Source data
◇ ◇ ◇ ◇ ◇

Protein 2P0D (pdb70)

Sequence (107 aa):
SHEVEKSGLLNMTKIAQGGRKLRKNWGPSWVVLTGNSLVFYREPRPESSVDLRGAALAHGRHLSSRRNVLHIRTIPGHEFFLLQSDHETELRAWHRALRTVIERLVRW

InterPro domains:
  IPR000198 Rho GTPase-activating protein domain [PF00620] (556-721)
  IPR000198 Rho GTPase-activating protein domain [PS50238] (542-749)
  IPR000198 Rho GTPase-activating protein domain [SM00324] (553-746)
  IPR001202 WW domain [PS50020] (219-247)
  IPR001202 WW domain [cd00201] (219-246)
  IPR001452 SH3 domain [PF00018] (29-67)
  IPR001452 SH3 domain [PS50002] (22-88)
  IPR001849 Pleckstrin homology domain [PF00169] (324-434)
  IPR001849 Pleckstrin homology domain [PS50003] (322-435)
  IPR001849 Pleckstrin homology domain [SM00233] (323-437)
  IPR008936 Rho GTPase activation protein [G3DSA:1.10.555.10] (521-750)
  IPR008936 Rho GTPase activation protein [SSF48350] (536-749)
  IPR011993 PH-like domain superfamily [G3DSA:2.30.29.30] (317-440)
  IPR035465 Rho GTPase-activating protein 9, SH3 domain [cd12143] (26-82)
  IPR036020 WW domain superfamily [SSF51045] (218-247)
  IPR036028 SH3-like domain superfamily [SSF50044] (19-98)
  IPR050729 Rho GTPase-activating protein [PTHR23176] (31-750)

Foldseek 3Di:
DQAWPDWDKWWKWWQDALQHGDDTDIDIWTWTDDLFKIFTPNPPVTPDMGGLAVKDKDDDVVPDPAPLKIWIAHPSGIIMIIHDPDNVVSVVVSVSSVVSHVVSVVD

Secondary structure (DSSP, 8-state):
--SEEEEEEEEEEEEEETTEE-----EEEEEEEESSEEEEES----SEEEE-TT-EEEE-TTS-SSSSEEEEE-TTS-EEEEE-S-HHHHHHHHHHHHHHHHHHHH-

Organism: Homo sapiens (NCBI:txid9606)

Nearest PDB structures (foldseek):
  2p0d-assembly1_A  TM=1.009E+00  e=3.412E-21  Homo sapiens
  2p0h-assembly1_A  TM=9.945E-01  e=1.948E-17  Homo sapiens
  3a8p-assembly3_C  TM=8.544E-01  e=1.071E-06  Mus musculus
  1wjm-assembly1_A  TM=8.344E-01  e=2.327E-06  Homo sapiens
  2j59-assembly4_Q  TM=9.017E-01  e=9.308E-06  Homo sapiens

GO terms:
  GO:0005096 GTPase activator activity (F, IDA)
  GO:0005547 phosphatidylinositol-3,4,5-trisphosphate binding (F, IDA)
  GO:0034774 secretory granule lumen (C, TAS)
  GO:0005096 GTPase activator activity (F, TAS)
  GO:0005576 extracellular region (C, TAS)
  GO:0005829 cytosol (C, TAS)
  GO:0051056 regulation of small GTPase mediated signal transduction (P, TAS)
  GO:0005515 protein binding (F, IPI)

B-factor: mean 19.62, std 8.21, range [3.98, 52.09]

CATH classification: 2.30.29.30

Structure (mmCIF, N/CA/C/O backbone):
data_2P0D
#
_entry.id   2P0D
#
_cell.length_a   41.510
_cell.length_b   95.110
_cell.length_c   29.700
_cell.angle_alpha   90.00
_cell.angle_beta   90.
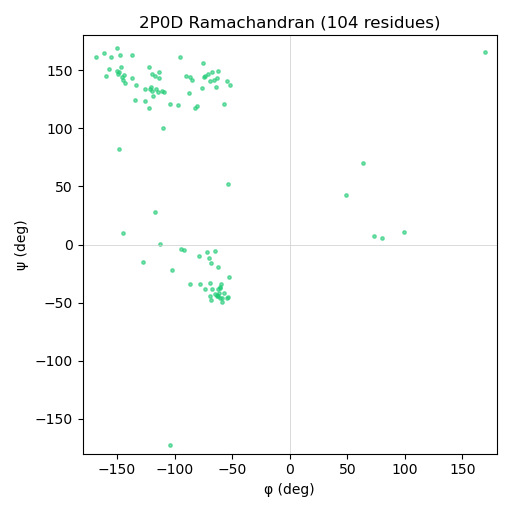00
_cell.angle_gamma   90.00
#
_symmetry.space_group_name_H-M   'P 21 21 2'
#
loop_
_entity.id
_entity.type
_entity.pdbx_description
1 polymer 'Rho GTPase-activating protein 9'
2 non-polymer D-MYO-INOSITOL-1,4,5-TRIPHOSPHATE
3 water water
#
loop_
_atom_site.group_PDB
_atom_site.id
_atom_site.type_symbol
_atom_s
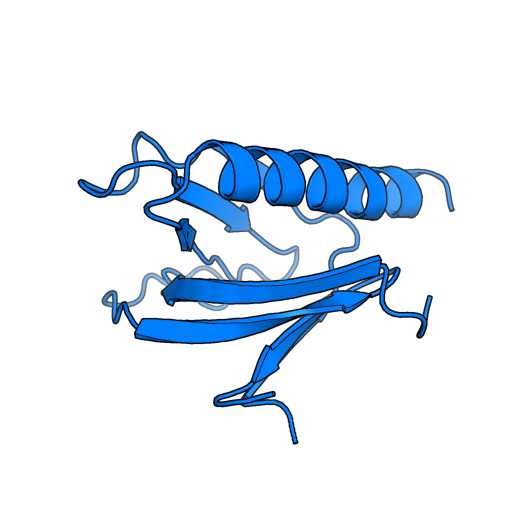ite.label_atom_id
_atom_site.label_alt_id
_atom_site.label_comp_id
_atom_site.label_asym_id
_atom_site.label_entity_id
_atom_site.label_seq_id
_atom_site.pdbx_PDB_ins_code
_atom_site.Cartn_x
_atom_site.Cartn_y
_atom_site.Cartn_z
_atom_site.occupancy
_atom_site.B_iso_or_equiv
_atom_site.auth_seq_id
_atom_site.auth_comp_id
_atom_site.auth_asym_id
_atom_site.auth_atom_id
_atom_site.pdbx_PDB_model_num
ATOM 1 N N . SER A 1 9 ? 25.735 -4.232 -1.359 1.00 37.53 320 SER A N 1
ATOM 2 C CA . SER A 1 9 ? 24.435 -4.229 -0.620 1.00 36.92 320 SER A CA 1
ATOM 3 C C . SER A 1 9 ? 23.313 -3.467 -1.364 1.00 36.04 320 SER A C 1
ATOM 4 O O . SER A 1 9 ? 22.228 -4.007 -1.517 1.00 35.90 320 SER A O 1
ATOM 7 N N . HIS A 1 10 ? 23.588 -2.236 -1.822 1.00 35.13 321 HIS A N 1
ATOM 8 C CA . HIS A 1 10 ? 22.684 -1.463 -2.722 1.00 33.49 321 HIS A CA 1
ATOM 9 C C . HIS A 1 10 ? 22.578 -2.090 -4.147 1.00 32.60 321 HIS A C 1
ATOM 10 O O . HIS A 1 10 ? 21.673 -1.767 -4.936 1.00 33.18 321 HIS A O 1
ATOM 17 N N . GLU A 1 11 ? 23.506 -2.976 -4.490 1.00 30.47 322 GLU A N 1
ATOM 18 C CA . GLU A 1 11 ? 23.513 -3.519 -5.835 1.00 28.08 322 GLU A CA 1
ATOM 19 C C . GLU A 1 11 ? 22.385 -4.544 -6.037 1.00 25.71 322 GLU A C 1
ATOM 20 O O . GLU A 1 11 ? 22.053 -5.279 -5.125 1.00 23.69 322 GLU A O 1
ATOM 26 N N . VAL A 1 12 ? 21.813 -4.568 -7.234 1.00 24.16 323 VAL A N 1
ATOM 27 C CA . VAL A 1 12 ? 20.746 -5.513 -7.564 1.00 22.63 323 VAL A CA 1
ATOM 28 C C . VAL A 1 12 ? 21.278 -6.911 -7.924 1.00 22.87 323 VAL A C 1
ATOM 29 O O . VAL A 1 12 ? 22.054 -7.084 -8.866 1.00 21.82 323 VAL A O 1
ATOM 33 N N . GLU A 1 13 ? 20.870 -7.909 -7.147 1.00 21.56 324 GLU A N 1
ATOM 34 C CA . GLU A 1 13 ? 21.270 -9.297 -7.407 1.00 21.35 324 GLU A CA 1
ATOM 35 C C . GLU A 1 13 ? 20.350 -9.989 -8.395 1.00 19.85 324 GLU A C 1
ATOM 36 O O . GLU A 1 13 ? 20.797 -10.837 -9.150 1.00 18.86 324 GLU A O 1
ATOM 42 N N . LYS A 1 14 ? 19.065 -9.646 -8.359 1.00 16.47 325 LYS A N 1
ATOM 43 C CA . LYS A 1 14 ? 18.075 -10.257 -9.263 1.00 16.97 325 LYS A CA 1
ATOM 44 C C . LYS A 1 14 ? 16.871 -9.357 -9.348 1.00 15.94 325 LYS A C 1
ATOM 45 O O . LYS A 1 14 ? 16.538 -8.691 -8.378 1.00 16.34 325 LYS A O 1
ATOM 51 N N . SER A 1 15 ? 16.254 -9.301 -10.519 1.00 16.90 326 SER A N 1
ATOM 52 C CA . SER A 1 15 ? 15.029 -8.538 -10.678 1.00 17.43 326 SER A CA 1
ATOM 53 C C . SER A 1 15 ? 14.174 -9.252 -11.690 1.00 16.57 326 SER A C 1
ATOM 54 O O . SER A 1 15 ? 14.687 -9.998 -12.543 1.00 16.24 326 SER A O 1
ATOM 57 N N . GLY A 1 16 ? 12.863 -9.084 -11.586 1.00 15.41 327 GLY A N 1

◇ ◇ ◇ ◇ ◇

WORK TO COMPLETE: Transcribe each entry above without alteration, but keep the pictures out.

RESPONSE AREA:
Protein 2P0D (pdb70)

Sequence (107 aa):
SHEVEKSGLLNMTKIAQGGRKLRKNWGPSWVVLTGNSLVFYREPRPESSVDLRGAALAHGRHLSSRRNVLHIRTIPGHEFFLLQSDHETELRAWHRALRTVIERLVRW

InterPro domains:
  IPR000198 Rho GTPase-activating protein domain [PF00620] (556-721)
  IPR000198 Rho GTPase-activating protein domain [PS50238] (542-749)
  IPR000198 Rho GTPase-activating protein domain [SM00324] (553-746)
  IPR001202 WW domain [PS50020] (219-247)
  IPR001202 WW domain [cd00201] (219-246)
  IPR001452 SH3 domain [PF00018] (29-67)
  IPR001452 SH3 domain [PS50002] (22-88)
  IPR001849 Pleckstrin homology domain [PF00169] (324-434)
  IPR001849 Pleckstrin homology domain [PS50003] (322-435)
  IPR001849 Pleckstrin homology domain [SM00233] (323-437)
  IPR008936 Rho GTPase activation protein [G3DSA:1.10.555.10] (521-750)
  IPR008936 Rho GTPase activation protein [SSF48350] (536-749)
  IPR011993 PH-like domain superfamily [G3DSA:2.30.29.30] (317-440)
  IPR035465 Rho GTPase-activating protein 9, SH3 domain [cd12143] (26-82)
  IPR036020 WW domain superfamily [SSF51045] (218-247)
  IPR036028 SH3-like domain superfamily [SSF50044] (19-98)
  IPR050729 Rho GTPase-activating protein [PTHR23176] (31-750)

Foldseek 3Di:
DQAWPDWDKWWKWWQDALQHGDDTDIDIWTWTDDLFKIFTPNPPVTPDMGGLAVKDKDDDVVPDPAPLKIWIAHPSGIIMIIHDPDNVVSVVVSVSSVVSHVVSVVD

Secondary structure (DSSP, 8-state):
--SEEEEEEEEEEEEEETTEE-----EEEEEEEESSEEEEES----SEEEE-TT-EEEE-TTS-SSSSEEEEE-TTS-EEEEE-S-HHHHHHHHHHHHHHHHHHHH-

Organism: Homo sapiens (NCBI:txid9606)

Nearest PDB structures (foldseek):
  2p0d-assembly1_A  TM=1.009E+00  e=3.412E-21  Homo sapiens
  2p0h-assembly1_A  TM=9.945E-01  e=1.948E-17  Homo sapiens
  3a8p-assembly3_C  TM=8.544E-01  e=1.071E-06  Mus musculus
  1wjm-assembly1_A  TM=8.344E-01  e=2.327E-06  Homo sapiens
  2j59-assembly4_Q  TM=9.017E-01  e=9.308E-06  Homo sapiens

GO terms:
  GO:0005096 GTPase activator activity (F, IDA)
  GO:0005547 phosphatidylinositol-3,4,5-trisphosphate binding (F, IDA)
  GO:0034774 secretory granule lumen (C, TAS)
  GO:0005096 GTPase activator activity (F, TAS)
  GO:0005576 extracellular region (C, TAS)
  GO:0005829 cytosol (C, TAS)
  GO:0051056 regulation of small GTPase mediated signal transduction (P, TAS)
  GO:0005515 protein binding (F, IPI)

B-factor: mean 19.62, std 8.21, range [3.98, 52.09]

CATH classification: 2.30.29.30

Structure (mmCIF, N/CA/C/O backbone):
data_2P0D
#
_entry.id   2P0D
#
_cell.length_a   41.510
_cell.length_b   95.110
_cell.length_c   29.700
_cell.angle_alpha   90.00
_cell.angle_beta   90.
00
_cell.angle_gamma   90.00
#
_symmetry.space_group_name_H-M   'P 21 21 2'
#
loop_
_entity.id
_entity.type
_entity.pdbx_description
1 polymer 'Rho GTPase-activating protein 9'
2 non-polymer D-MYO-INOSITOL-1,4,5-TRIPHOSPHATE
3 water water
#
loop_
_atom_site.group_PDB
_atom_site.id
_atom_site.type_symbol
_atom_s
ite.label_atom_id
_atom_site.label_alt_id
_atom_site.label_comp_id
_atom_site.label_asym_id
_atom_site.label_entity_id
_atom_site.label_seq_id
_atom_site.pdbx_PDB_ins_code
_atom_site.Cartn_x
_atom_site.Cartn_y
_atom_site.Cartn_z
_atom_site.occupancy
_atom_site.B_iso_or_equiv
_atom_site.auth_seq_id
_atom_site.auth_comp_id
_atom_site.auth_asym_id
_atom_site.auth_atom_id
_atom_site.pdbx_PDB_model_num
ATOM 1 N N . SER A 1 9 ? 25.735 -4.232 -1.359 1.00 37.53 320 SER A N 1
ATOM 2 C CA . SER A 1 9 ? 24.435 -4.229 -0.620 1.00 36.92 320 SER A CA 1
ATOM 3 C C . SER A 1 9 ? 23.313 -3.467 -1.364 1.00 36.04 320 SER A C 1
ATOM 4 O O . SER A 1 9 ? 22.228 -4.007 -1.517 1.00 35.90 320 SER A O 1
ATOM 7 N N . HIS A 1 10 ? 23.588 -2.236 -1.822 1.00 35.13 321 HIS A N 1
ATOM 8 C CA . HIS A 1 10 ? 22.684 -1.463 -2.722 1.00 33.49 321 HIS A CA 1
ATOM 9 C C . HIS A 1 10 ? 22.578 -2.090 -4.147 1.00 32.60 321 HIS A C 1
ATOM 10 O O . HIS A 1 10 ? 21.673 -1.767 -4.936 1.00 33.18 321 HIS A O 1
ATOM 17 N N . GLU A 1 11 ? 23.506 -2.976 -4.490 1.00 30.47 322 GLU A N 1
ATOM 18 C CA . GLU A 1 11 ? 23.513 -3.519 -5.835 1.00 28.08 322 GLU A CA 1
ATOM 19 C C . GLU A 1 11 ? 22.385 -4.544 -6.037 1.00 25.71 322 GLU A C 1
ATOM 20 O O . GLU A 1 11 ? 22.053 -5.279 -5.125 1.00 23.69 322 GLU A O 1
ATOM 26 N N . VAL A 1 12 ? 21.813 -4.568 -7.234 1.00 24.16 323 VAL A N 1
ATOM 27 C CA . VAL A 1 12 ? 20.746 -5.513 -7.564 1.00 22.63 323 VAL A CA 1
ATOM 28 C C . VAL A 1 12 ? 21.278 -6.911 -7.924 1.00 22.87 323 VAL A C 1
ATOM 29 O O . VAL A 1 12 ? 22.054 -7.084 -8.866 1.00 21.82 323 VAL A O 1
ATOM 33 N N . GLU A 1 13 ? 20.870 -7.909 -7.147 1.00 21.56 324 GLU A N 1
ATOM 34 C CA . GLU A 1 13 ? 21.270 -9.297 -7.407 1.00 21.35 324 GLU A CA 1
ATOM 35 C C . GLU A 1 13 ? 20.350 -9.989 -8.395 1.00 19.85 324 GLU A C 1
ATOM 36 O O . GLU A 1 13 ? 20.797 -10.837 -9.150 1.00 18.86 324 GLU A O 1
ATOM 42 N N . LYS A 1 14 ? 19.065 -9.646 -8.359 1.00 16.47 325 LYS A N 1
ATOM 43 C CA . LYS A 1 14 ? 18.075 -10.257 -9.263 1.00 16.97 325 LYS A CA 1
ATOM 44 C C . LYS A 1 14 ? 16.871 -9.357 -9.348 1.00 15.94 325 LYS A C 1
ATOM 45 O O . LYS A 1 14 ? 16.538 -8.691 -8.378 1.00 16.34 325 LYS A O 1
ATOM 51 N N . SER A 1 15 ? 16.254 -9.301 -10.519 1.00 16.90 326 SER A N 1
ATOM 52 C CA . SER A 1 15 ? 15.029 -8.538 -10.678 1.00 17.43 326 SER A CA 1
ATOM 53 C C . SER A 1 15 ? 14.174 -9.252 -11.690 1.00 16.57 326 SER A C 1
ATOM 54 O O . SER A 1 15 ? 14.687 -9.998 -12.543 1.00 16.24 326 SER A O 1
ATOM 57 N N . GLY A 1 16 ? 12.863 -9.084 -11.586 1.00 15.41 327 GLY A N 1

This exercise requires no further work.